AIM OF THE EXERCISE: The following data has a line with "ATOM 38 O O" and a line with "ATOM 72 O O". Write out exactly those lines and all the lines between them.

INPUT MATERIAL:

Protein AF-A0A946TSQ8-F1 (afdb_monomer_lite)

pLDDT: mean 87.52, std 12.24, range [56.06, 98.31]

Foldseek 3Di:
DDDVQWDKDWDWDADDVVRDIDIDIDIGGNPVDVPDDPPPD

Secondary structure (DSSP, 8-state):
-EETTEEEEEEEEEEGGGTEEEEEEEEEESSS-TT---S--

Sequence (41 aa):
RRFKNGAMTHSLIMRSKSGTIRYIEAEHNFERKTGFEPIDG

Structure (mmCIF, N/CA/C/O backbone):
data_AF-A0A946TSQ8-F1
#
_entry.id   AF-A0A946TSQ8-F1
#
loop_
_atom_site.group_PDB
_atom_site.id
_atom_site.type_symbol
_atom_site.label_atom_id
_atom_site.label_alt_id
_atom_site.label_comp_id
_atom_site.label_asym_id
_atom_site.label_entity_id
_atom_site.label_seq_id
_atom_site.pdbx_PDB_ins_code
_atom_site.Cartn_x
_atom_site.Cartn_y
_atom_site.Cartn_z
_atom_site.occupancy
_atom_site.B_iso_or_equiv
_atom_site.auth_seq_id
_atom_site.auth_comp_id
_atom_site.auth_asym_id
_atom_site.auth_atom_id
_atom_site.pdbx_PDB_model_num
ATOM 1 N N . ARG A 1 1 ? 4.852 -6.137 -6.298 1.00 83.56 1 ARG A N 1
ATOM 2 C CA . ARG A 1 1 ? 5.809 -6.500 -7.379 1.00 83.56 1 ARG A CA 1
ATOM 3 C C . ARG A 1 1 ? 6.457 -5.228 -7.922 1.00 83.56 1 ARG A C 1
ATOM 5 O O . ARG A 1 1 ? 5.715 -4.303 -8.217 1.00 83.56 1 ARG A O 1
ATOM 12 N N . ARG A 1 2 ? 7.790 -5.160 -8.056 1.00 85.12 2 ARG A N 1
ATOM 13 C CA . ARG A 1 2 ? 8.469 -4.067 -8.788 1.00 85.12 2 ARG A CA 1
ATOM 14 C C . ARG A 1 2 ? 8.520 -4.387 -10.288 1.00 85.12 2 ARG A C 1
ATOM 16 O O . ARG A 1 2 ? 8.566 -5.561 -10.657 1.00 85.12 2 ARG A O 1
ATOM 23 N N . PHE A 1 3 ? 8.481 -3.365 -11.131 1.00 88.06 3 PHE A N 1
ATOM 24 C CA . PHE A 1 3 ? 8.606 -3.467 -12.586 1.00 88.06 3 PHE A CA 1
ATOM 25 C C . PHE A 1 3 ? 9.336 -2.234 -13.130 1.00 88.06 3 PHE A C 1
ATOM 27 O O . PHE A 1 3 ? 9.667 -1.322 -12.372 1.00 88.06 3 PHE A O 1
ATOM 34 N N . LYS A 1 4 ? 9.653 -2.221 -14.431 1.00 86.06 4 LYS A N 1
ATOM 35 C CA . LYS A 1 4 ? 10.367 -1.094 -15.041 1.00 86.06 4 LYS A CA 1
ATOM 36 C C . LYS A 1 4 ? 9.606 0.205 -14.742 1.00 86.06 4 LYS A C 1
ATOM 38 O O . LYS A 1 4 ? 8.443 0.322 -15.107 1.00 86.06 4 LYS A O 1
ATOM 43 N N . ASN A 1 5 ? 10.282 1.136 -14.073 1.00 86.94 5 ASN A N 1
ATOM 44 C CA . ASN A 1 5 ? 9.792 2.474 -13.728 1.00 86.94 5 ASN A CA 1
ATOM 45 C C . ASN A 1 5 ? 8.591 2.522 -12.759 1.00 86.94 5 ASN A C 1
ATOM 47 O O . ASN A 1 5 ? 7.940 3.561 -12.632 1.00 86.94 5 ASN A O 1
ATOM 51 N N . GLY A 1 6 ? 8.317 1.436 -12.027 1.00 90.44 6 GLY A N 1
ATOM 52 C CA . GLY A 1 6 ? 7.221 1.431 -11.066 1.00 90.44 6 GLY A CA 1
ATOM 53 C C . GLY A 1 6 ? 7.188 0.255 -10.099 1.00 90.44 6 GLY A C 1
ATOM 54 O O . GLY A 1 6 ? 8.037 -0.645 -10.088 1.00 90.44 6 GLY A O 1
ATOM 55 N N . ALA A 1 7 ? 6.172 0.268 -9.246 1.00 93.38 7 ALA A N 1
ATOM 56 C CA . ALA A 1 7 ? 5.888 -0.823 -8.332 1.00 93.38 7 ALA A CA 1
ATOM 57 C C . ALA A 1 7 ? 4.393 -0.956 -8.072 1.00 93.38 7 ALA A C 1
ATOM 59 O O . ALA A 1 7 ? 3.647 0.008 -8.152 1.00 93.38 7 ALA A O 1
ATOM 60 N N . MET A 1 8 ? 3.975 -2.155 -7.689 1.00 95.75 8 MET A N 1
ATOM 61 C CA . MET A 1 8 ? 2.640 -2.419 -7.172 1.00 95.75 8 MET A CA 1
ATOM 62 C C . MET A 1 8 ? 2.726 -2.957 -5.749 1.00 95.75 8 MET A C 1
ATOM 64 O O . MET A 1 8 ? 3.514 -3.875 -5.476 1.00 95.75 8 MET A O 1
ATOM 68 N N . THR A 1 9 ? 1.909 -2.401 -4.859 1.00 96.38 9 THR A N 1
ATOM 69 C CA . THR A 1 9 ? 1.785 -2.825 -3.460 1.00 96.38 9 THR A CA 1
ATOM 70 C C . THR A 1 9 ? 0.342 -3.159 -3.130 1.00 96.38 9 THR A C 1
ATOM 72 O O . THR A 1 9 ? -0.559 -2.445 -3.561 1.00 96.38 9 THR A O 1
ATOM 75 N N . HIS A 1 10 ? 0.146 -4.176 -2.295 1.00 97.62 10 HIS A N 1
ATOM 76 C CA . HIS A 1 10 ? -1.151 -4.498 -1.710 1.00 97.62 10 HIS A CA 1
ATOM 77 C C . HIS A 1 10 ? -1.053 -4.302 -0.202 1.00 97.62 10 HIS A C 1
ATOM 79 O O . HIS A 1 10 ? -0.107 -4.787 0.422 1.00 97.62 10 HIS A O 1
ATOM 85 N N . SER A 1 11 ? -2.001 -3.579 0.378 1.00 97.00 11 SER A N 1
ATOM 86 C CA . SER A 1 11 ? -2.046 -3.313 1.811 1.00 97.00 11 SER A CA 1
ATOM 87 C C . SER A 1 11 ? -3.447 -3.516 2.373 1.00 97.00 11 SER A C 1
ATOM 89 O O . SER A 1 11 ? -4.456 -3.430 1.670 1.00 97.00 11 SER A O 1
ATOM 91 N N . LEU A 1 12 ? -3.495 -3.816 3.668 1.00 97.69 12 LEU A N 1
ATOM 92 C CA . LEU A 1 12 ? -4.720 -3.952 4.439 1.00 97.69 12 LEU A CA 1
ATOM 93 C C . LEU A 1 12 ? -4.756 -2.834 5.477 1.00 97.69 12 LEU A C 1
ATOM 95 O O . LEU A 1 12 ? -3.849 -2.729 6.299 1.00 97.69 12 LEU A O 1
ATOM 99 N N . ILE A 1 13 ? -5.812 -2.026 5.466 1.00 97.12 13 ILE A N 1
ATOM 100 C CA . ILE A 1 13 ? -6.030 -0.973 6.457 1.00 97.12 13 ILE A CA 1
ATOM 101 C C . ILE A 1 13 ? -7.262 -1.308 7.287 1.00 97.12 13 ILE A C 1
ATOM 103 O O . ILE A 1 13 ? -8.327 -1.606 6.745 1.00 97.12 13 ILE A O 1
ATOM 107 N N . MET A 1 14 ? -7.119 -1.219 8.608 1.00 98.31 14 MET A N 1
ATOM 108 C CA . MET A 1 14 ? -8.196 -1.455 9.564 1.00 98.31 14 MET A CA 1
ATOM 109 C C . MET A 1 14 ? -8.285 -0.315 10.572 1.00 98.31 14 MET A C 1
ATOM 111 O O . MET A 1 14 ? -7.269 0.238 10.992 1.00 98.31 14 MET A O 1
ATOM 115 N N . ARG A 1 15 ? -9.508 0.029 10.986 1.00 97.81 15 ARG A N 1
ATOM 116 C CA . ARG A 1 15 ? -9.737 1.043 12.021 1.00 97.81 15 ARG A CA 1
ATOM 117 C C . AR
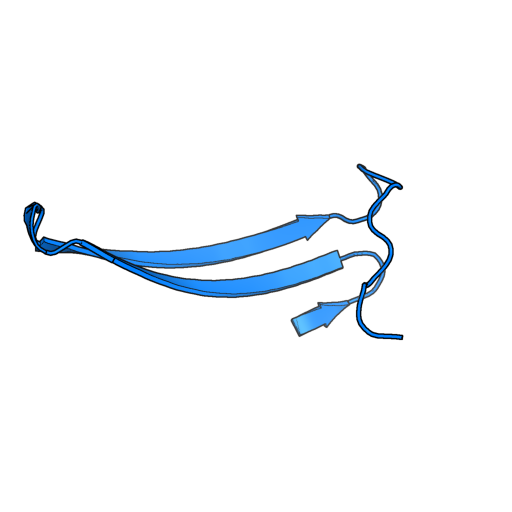G A 1 15 ? -10.817 0.605 12.998 1.00 97.81 15 ARG A C 1
ATOM 119 O O . ARG A 1 15 ? -11.985 0.523 12.629 1.00 97.81 15 ARG A O 1
ATOM 126 N N . SER A 1 16 ? -10.430 0.430 14.262 1.00 97.56 16 SER A N 1
ATOM 127 C CA . SER A 1 16 ? -11.300 -0.055 15.345 1.00 97.56 16 SER A CA 1
ATOM 128 C C . SER A 1 16 ? -12.548 0.806 15.535 1.00 97.56 16 SER A C 1
ATOM 130 O O . SER A 1 16 ? -13.663 0.305 15.458 1.00 97.56 16 SER A O 1
ATOM 132 N N . LYS A 1 17 ? -12.378 2.125 15.693 1.00 97.38 17 LYS A N 1
ATOM 133 C CA . LYS A 1 17 ? -13.488 3.052 15.969 1.00 97.38 17 LYS A CA 1
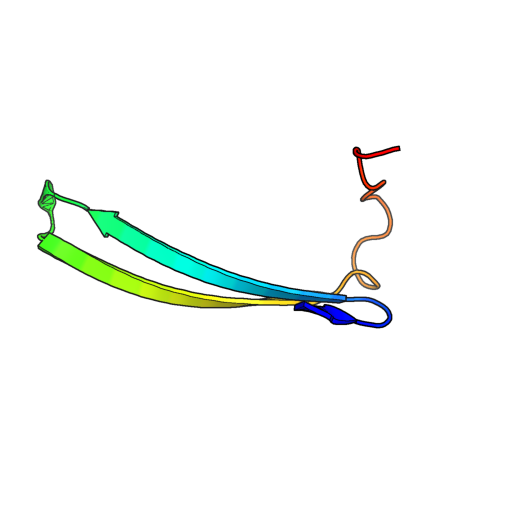
ATOM 134 C C . LYS A 1 17 ? -14.553 3.095 14.866 1.00 97.38 17 LYS A C 1
ATOM 136 O O . LYS A 1 17 ? -15.688 3.443 15.155 1.00 97.38 17 LYS A O 1
ATOM 141 N N . SER A 1 18 ? -14.202 2.802 13.613 1.00 96.69 18 SER A N 1
ATOM 142 C CA . SER A 1 18 ? -15.173 2.761 12.507 1.00 96.69 18 SER A CA 1
ATOM 143 C C . SER A 1 18 ? -15.500 1.347 12.031 1.00 96.69 18 SER A C 1
ATOM 145 O O . SER A 1 18 ? -16.253 1.211 11.073 1.00 96.69 18 SER A O 1
ATOM 1
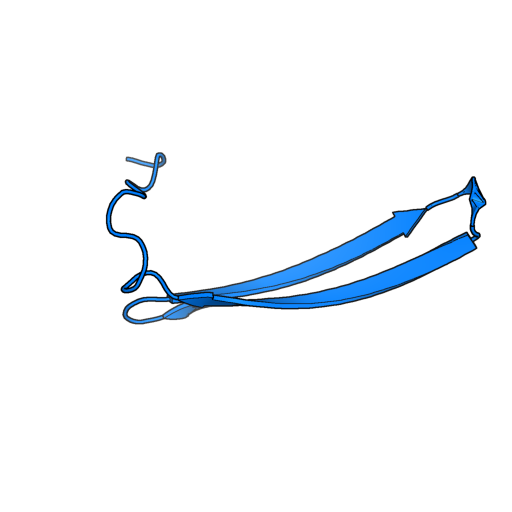47 N N . GLY A 1 19 ? -14.904 0.309 12.629 1.00 97.31 19 GLY A N 1
ATOM 148 C CA . GLY A 1 19 ? -15.063 -1.085 12.203 1.00 97.31 19 GLY A CA 1
ATOM 149 C C . GLY A 1 19 ? -14.694 -1.348 10.738 1.00 97.31 19 GLY A C 1
ATOM 150 O O . GLY A 1 19 ? -15.146 -2.326 10.156 1.00 97.31 19 GLY A O 1
ATOM 151 N N . THR A 1 20 ? -13.934 -0.454 10.101 1.00 97.75 20 THR A N 1
ATOM 152 C CA . THR A 1 20 ? -13.722 -0.500 8.649 1.00 97.75 20 THR A CA 1
ATOM 153 C C . THR A 1 20 ? -12.504 -1.340 8.311 1.00 97.75 20 THR A C 1
ATOM 155 O O . THR A 1 20 ? -11.459 -1.179 8.943 1.00 97.75 20 THR A O 1
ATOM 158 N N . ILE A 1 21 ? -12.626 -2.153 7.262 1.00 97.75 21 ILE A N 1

EXERCISE RESULT:
ATOM 38 O O . LYS A 1 4 ? 8.443 0.322 -15.107 1.00 86.06 4 LYS A O 1
ATOM 43 N N . ASN A 1 5 ? 10.282 1.136 -14.073 1.00 86.94 5 ASN A N 1
ATOM 44 C CA . ASN A 1 5 ? 9.792 2.474 -13.728 1.00 86.94 5 ASN A CA 1
ATOM 45 C C . ASN A 1 5 ? 8.591 2.522 -12.759 1.00 86.94 5 ASN A C 1
ATOM 47 O O . ASN A 1 5 ? 7.940 3.561 -12.632 1.00 86.94 5 ASN A O 1
ATOM 51 N N . GLY A 1 6 ? 8.317 1.436 -12.027 1.00 90.44 6 GLY A N 1
ATOM 52 C CA . GLY A 1 6 ? 7.221 1.431 -11.066 1.00 90.44 6 GLY A CA 1
ATOM 53 C C . GLY A 1 6 ? 7.188 0.255 -10.099 1.00 90.44 6 GLY A C 1
ATOM 54 O O . GLY A 1 6 ? 8.037 -0.645 -10.088 1.00 90.44 6 GLY A O 1
ATOM 55 N N . ALA A 1 7 ? 6.172 0.268 -9.246 1.00 93.38 7 ALA A N 1
ATOM 56 C CA . ALA A 1 7 ? 5.888 -0.823 -8.332 1.00 93.38 7 ALA A CA 1
ATOM 57 C C . ALA A 1 7 ? 4.393 -0.956 -8.072 1.00 93.38 7 ALA A C 1
ATOM 59 O O . ALA A 1 7 ? 3.647 0.008 -8.152 1.00 93.38 7 ALA A O 1
ATOM 60 N N . MET A 1 8 ? 3.975 -2.155 -7.689 1.00 95.75 8 MET A N 1
ATOM 61 C CA . MET A 1 8 ? 2.640 -2.419 -7.172 1.00 95.75 8 MET A CA 1
ATOM 62 C C . MET A 1 8 ? 2.726 -2.957 -5.749 1.00 95.75 8 MET A C 1
ATOM 64 O O . MET A 1 8 ? 3.514 -3.875 -5.476 1.00 95.75 8 MET A O 1
ATOM 68 N N . THR A 1 9 ? 1.909 -2.401 -4.859 1.00 96.38 9 THR A N 1
ATOM 69 C CA . THR A 1 9 ? 1.785 -2.825 -3.460 1.00 96.38 9 THR A CA 1
ATOM 70 C C . THR A 1 9 ? 0.342 -3.159 -3.130 1.00 96.38 9 THR A C 1
ATOM 72 O O . THR A 1 9 ? -0.559 -2.445 -3.561 1.00 96.38 9 THR A O 1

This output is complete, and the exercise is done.